== Excerpted data
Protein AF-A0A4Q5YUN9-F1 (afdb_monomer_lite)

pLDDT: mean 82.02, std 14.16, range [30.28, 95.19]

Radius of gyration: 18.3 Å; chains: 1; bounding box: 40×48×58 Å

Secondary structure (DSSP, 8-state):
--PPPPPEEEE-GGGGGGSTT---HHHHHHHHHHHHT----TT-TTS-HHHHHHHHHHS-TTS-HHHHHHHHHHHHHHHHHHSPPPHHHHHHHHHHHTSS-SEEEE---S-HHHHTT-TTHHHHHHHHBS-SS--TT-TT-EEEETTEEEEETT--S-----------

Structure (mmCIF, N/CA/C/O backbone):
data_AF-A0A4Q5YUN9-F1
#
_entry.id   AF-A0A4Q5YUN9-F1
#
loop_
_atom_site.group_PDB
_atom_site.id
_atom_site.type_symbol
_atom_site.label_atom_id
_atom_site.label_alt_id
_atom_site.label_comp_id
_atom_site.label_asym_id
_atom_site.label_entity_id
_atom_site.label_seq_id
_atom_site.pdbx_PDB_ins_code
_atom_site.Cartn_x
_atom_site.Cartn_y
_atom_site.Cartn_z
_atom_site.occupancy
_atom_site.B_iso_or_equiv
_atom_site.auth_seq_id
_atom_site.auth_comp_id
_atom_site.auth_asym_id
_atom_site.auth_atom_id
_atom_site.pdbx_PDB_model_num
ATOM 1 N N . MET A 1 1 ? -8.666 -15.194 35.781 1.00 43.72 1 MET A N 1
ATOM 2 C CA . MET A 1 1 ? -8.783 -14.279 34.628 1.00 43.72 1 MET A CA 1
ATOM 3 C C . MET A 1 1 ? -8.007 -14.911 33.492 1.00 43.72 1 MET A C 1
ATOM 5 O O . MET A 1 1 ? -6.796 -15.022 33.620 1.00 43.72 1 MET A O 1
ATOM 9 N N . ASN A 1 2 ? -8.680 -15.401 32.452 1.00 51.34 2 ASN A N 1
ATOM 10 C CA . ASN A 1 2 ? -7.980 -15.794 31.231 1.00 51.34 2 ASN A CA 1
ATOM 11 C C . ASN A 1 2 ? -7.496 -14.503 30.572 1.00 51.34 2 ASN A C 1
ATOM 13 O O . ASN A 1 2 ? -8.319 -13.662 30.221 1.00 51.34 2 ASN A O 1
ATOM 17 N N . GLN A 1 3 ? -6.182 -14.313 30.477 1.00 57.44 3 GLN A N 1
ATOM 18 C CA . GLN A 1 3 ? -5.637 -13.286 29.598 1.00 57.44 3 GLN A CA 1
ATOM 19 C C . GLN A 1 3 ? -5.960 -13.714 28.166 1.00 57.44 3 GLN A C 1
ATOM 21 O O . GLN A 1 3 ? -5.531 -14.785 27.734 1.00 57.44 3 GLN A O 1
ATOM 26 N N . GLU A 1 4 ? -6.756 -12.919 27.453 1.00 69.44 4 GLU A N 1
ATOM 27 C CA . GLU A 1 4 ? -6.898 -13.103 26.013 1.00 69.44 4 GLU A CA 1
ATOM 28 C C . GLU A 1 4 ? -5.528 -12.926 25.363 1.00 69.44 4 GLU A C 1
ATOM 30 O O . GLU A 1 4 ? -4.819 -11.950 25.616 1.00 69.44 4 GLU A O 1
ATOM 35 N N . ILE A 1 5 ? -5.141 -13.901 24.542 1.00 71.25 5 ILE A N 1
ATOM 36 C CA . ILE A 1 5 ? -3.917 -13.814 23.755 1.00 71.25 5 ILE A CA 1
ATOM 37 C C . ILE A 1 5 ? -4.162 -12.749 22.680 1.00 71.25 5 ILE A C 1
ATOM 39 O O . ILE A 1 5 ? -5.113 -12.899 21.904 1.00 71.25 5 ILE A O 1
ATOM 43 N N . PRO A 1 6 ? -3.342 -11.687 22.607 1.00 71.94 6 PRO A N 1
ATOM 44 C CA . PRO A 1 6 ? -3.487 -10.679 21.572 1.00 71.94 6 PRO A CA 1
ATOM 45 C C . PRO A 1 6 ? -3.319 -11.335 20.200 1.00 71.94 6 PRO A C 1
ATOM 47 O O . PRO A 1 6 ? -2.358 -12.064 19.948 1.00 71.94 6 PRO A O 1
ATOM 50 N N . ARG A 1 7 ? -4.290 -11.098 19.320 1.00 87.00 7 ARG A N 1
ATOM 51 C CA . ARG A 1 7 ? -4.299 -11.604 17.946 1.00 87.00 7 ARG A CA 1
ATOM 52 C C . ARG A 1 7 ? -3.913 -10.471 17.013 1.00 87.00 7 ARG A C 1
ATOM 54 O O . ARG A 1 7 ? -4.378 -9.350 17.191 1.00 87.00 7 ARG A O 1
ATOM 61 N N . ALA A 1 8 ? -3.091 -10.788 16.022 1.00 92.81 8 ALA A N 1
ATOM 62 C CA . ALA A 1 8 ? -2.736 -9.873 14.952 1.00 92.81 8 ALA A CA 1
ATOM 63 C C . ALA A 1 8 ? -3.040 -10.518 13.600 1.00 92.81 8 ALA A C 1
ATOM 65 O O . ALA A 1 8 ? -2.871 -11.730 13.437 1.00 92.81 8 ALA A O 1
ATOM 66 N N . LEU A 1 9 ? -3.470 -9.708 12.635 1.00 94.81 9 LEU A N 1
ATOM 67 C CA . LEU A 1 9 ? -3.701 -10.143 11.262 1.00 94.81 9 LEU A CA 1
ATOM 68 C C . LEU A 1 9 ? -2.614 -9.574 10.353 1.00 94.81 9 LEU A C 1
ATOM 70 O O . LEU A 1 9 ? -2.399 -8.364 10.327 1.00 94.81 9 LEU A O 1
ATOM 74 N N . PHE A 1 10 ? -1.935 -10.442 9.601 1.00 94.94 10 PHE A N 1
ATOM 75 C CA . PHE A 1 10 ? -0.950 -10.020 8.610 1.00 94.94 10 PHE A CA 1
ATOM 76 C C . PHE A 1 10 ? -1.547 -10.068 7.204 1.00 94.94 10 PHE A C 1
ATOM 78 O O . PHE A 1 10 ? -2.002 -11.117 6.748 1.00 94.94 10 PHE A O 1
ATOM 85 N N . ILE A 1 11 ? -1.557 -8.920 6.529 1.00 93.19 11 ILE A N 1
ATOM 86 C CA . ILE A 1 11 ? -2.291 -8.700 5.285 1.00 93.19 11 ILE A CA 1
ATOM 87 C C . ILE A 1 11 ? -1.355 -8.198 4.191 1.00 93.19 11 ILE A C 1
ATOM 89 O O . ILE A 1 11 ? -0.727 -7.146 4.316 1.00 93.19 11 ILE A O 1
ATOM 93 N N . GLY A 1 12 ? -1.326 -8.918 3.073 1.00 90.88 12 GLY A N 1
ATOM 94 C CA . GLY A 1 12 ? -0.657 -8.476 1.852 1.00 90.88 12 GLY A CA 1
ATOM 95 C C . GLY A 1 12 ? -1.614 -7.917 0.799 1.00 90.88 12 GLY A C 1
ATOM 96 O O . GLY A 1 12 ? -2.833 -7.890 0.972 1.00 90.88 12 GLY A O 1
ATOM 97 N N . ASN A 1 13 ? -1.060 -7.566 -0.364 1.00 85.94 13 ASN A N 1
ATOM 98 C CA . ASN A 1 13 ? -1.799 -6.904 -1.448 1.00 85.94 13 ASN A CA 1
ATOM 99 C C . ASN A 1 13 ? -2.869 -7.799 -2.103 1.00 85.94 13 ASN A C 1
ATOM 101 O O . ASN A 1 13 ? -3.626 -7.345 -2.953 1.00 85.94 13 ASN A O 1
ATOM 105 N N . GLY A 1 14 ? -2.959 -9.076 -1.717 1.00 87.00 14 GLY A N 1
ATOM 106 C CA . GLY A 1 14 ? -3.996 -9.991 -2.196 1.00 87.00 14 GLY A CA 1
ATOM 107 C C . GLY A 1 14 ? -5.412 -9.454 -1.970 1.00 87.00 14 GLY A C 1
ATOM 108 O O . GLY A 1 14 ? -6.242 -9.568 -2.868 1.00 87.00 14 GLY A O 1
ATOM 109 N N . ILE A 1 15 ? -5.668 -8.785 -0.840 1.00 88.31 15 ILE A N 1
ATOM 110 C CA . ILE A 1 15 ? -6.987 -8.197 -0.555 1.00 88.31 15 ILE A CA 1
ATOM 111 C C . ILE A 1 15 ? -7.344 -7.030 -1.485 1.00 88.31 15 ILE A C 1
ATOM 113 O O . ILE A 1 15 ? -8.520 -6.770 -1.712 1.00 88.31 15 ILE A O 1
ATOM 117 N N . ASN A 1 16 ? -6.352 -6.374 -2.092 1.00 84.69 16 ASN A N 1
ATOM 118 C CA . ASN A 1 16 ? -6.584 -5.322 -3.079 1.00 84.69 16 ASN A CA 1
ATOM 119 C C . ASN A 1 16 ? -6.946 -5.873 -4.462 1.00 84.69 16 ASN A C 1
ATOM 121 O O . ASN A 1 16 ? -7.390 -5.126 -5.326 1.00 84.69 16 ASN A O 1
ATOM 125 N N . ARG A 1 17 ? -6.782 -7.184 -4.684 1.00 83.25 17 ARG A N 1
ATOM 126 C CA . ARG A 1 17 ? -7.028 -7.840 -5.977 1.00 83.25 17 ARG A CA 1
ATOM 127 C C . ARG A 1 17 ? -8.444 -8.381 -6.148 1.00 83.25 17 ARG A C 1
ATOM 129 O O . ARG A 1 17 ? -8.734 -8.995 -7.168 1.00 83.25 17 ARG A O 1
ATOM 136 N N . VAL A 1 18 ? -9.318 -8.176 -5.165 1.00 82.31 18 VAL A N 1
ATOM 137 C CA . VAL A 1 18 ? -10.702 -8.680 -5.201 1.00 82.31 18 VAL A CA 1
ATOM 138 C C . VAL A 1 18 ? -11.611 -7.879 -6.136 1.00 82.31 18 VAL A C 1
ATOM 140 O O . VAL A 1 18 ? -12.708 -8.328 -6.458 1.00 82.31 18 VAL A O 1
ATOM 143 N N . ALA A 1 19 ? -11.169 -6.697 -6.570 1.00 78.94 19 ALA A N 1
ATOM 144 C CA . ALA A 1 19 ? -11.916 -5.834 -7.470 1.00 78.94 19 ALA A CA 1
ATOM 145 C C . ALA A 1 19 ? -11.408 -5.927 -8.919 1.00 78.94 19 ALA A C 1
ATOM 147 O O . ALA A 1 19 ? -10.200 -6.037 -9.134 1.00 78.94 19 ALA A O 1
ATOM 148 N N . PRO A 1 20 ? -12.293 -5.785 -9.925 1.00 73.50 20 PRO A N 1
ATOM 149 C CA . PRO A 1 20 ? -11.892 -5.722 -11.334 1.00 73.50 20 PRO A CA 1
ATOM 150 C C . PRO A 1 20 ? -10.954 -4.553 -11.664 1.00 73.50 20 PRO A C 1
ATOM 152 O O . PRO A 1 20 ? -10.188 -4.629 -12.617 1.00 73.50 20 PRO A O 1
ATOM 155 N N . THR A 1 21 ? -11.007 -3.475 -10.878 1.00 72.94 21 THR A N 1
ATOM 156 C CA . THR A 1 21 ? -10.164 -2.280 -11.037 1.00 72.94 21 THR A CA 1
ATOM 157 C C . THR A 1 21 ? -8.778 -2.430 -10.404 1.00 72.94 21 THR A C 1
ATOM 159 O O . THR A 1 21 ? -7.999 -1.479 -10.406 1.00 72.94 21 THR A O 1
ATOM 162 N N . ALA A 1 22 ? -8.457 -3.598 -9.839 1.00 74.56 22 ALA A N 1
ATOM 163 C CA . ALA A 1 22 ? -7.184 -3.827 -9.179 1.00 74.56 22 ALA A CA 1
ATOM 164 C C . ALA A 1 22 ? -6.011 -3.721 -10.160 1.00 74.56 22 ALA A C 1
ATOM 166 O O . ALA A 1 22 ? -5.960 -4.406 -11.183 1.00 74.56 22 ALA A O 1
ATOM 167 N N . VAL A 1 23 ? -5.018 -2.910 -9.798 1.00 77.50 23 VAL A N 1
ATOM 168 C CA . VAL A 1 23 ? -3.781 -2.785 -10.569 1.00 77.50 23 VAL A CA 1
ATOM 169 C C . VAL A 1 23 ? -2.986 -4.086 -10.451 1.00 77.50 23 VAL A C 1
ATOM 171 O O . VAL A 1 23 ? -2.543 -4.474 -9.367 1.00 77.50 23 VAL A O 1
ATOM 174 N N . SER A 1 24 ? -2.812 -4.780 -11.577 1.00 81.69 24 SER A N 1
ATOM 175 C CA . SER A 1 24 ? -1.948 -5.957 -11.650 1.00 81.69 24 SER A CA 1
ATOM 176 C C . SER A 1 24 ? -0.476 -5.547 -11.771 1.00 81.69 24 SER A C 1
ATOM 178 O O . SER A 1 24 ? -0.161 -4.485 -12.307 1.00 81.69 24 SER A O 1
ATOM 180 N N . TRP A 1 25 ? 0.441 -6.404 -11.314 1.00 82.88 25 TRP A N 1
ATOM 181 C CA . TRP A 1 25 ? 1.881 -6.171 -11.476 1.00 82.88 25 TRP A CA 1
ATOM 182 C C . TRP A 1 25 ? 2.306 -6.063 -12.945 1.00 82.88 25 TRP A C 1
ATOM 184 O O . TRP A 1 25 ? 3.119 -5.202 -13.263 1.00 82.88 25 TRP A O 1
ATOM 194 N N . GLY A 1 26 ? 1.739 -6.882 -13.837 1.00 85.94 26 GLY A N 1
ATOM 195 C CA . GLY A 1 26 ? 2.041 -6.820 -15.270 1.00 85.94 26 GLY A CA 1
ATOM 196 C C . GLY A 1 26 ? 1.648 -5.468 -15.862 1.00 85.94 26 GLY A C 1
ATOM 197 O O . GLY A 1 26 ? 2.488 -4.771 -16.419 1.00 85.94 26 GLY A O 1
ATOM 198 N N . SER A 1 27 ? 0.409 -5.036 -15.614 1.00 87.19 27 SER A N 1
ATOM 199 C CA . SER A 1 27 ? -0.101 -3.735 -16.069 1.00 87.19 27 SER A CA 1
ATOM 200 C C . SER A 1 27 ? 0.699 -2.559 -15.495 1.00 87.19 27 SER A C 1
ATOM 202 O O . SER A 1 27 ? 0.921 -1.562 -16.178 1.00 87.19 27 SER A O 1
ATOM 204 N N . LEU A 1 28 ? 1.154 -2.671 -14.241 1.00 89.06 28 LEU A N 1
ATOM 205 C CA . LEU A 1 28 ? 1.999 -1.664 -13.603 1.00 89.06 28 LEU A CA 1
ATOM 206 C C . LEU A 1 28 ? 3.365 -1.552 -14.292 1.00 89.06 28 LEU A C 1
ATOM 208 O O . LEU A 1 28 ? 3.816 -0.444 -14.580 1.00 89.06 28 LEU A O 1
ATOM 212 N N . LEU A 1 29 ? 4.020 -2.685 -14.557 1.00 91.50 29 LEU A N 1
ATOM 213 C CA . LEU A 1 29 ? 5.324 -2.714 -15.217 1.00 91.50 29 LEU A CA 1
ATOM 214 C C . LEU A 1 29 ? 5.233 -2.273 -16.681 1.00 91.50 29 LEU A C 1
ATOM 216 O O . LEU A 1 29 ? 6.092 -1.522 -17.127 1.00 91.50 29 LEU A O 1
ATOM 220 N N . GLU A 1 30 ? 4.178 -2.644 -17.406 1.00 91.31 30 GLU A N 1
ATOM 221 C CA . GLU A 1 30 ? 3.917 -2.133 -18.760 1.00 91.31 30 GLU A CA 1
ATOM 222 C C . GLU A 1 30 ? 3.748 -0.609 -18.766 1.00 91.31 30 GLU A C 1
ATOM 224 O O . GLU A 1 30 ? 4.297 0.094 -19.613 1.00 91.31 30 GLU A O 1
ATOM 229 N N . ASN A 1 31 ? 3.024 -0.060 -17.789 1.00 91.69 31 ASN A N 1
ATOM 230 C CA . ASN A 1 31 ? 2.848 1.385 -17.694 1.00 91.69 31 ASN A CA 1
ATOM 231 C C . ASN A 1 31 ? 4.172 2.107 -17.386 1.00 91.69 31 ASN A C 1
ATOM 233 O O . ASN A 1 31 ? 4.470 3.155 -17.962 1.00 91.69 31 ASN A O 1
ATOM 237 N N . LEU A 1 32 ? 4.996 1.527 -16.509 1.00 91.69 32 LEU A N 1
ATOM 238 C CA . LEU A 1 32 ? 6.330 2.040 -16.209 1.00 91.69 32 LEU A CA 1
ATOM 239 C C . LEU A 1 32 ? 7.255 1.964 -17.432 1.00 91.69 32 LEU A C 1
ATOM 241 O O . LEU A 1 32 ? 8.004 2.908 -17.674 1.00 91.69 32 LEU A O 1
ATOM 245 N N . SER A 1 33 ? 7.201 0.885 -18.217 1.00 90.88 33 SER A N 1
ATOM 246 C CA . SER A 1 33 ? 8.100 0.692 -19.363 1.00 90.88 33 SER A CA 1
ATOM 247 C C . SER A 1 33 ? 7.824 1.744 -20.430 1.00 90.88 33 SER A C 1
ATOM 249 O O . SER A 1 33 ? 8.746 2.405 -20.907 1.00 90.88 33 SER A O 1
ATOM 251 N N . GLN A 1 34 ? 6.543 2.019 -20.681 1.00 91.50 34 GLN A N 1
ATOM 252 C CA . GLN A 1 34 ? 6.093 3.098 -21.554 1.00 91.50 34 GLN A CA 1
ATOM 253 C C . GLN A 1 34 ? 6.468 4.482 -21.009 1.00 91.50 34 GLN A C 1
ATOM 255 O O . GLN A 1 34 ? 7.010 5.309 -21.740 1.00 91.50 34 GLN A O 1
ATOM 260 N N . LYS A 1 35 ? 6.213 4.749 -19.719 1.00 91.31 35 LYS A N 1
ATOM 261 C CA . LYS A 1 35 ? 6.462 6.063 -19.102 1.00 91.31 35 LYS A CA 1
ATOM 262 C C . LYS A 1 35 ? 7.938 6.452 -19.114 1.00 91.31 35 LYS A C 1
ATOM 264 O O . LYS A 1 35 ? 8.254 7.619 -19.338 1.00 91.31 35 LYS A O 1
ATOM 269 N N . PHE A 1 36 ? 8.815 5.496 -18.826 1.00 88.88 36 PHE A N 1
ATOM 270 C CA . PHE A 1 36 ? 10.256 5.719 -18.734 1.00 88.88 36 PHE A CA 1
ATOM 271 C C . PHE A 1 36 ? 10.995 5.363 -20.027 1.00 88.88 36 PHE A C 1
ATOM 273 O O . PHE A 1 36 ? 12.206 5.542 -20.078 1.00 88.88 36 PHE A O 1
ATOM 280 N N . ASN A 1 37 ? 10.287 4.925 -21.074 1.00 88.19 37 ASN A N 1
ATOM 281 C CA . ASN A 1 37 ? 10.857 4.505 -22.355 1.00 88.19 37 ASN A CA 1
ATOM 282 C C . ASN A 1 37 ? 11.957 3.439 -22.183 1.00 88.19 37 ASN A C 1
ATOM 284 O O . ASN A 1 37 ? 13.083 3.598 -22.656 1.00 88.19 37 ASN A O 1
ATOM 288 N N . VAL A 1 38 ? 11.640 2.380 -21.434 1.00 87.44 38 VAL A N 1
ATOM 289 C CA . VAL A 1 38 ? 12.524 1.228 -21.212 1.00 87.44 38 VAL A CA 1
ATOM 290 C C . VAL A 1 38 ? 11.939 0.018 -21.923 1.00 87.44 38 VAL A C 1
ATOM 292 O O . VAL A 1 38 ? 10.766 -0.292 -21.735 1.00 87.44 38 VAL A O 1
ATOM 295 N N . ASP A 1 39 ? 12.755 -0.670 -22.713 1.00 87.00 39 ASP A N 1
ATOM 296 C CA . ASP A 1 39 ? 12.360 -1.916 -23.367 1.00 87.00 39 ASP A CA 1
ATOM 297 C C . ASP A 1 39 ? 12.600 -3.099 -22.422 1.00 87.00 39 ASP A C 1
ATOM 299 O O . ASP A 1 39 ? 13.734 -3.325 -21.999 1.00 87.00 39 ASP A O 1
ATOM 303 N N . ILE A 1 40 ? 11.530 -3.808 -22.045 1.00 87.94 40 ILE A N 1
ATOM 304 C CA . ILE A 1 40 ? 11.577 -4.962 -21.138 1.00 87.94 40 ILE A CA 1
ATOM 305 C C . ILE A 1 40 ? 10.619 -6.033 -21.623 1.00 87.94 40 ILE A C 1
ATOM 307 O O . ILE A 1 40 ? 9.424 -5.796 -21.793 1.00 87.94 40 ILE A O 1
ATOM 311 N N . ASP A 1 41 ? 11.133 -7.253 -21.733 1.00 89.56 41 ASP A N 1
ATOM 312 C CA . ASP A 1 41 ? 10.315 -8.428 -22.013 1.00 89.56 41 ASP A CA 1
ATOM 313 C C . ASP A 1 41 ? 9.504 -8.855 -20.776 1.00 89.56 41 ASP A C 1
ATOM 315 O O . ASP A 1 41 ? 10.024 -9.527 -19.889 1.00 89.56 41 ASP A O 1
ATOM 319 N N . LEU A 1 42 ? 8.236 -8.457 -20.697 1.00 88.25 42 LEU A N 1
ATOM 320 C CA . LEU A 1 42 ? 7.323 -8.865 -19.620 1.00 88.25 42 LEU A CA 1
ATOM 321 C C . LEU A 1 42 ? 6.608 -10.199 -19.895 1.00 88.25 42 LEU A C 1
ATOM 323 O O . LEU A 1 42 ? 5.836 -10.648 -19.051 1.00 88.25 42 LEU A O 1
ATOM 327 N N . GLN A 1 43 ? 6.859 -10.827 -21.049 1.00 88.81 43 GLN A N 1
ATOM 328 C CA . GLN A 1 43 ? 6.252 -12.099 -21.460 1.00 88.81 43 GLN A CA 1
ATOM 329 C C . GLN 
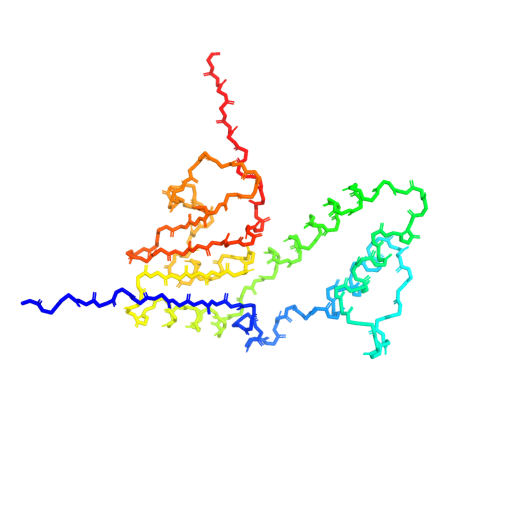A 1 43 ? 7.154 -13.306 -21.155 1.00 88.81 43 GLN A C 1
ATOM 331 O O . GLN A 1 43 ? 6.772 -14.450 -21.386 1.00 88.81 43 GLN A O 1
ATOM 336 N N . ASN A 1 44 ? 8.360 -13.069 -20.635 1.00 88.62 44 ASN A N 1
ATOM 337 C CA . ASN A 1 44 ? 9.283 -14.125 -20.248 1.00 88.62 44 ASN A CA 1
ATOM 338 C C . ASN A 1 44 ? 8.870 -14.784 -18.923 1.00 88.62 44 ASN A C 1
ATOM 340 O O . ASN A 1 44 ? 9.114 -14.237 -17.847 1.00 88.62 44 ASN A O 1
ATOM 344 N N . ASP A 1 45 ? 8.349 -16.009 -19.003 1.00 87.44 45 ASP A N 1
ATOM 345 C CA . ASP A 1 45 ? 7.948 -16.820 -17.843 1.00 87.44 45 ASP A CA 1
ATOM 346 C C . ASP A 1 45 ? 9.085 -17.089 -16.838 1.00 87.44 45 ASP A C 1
====
» **Directions**: With the pictures omitted, copy the entries above exactly from the line containing "ATOM 320 C CA" through the line containing "ATOM 337 C CA", both lines included.

» **Response to the task**:
ATOM 320 C CA . LEU A 1 42 ? 7.323 -8.865 -19.620 1.00 88.25 42 LEU A CA 1
ATOM 321 C C . LEU A 1 42 ? 6.608 -10.199 -19.895 1.00 88.25 42 LEU A C 1
ATOM 323 O O . LEU A 1 42 ? 5.836 -10.648 -19.051 1.00 88.25 42 LEU A O 1
ATOM 327 N N . GLN A 1 43 ? 6.859 -10.827 -21.049 1.00 88.81 43 GLN A N 1
ATOM 328 C CA . GLN A 1 43 ? 6.252 -12.099 -21.460 1.00 88.81 43 GLN A CA 1
ATOM 329 C C . GLN 
A 1 43 ? 7.154 -13.306 -21.155 1.00 88.81 43 GLN A C 1
ATOM 331 O O . GLN A 1 43 ? 6.772 -14.450 -21.386 1.00 88.81 43 GLN A O 1
ATOM 336 N N . ASN A 1 44 ? 8.360 -13.069 -20.635 1.00 88.62 44 ASN A N 1
ATOM 337 C CA . ASN A 1 44 ? 9.283 -14.125 -20.248 1.00 88.62 44 ASN A CA 1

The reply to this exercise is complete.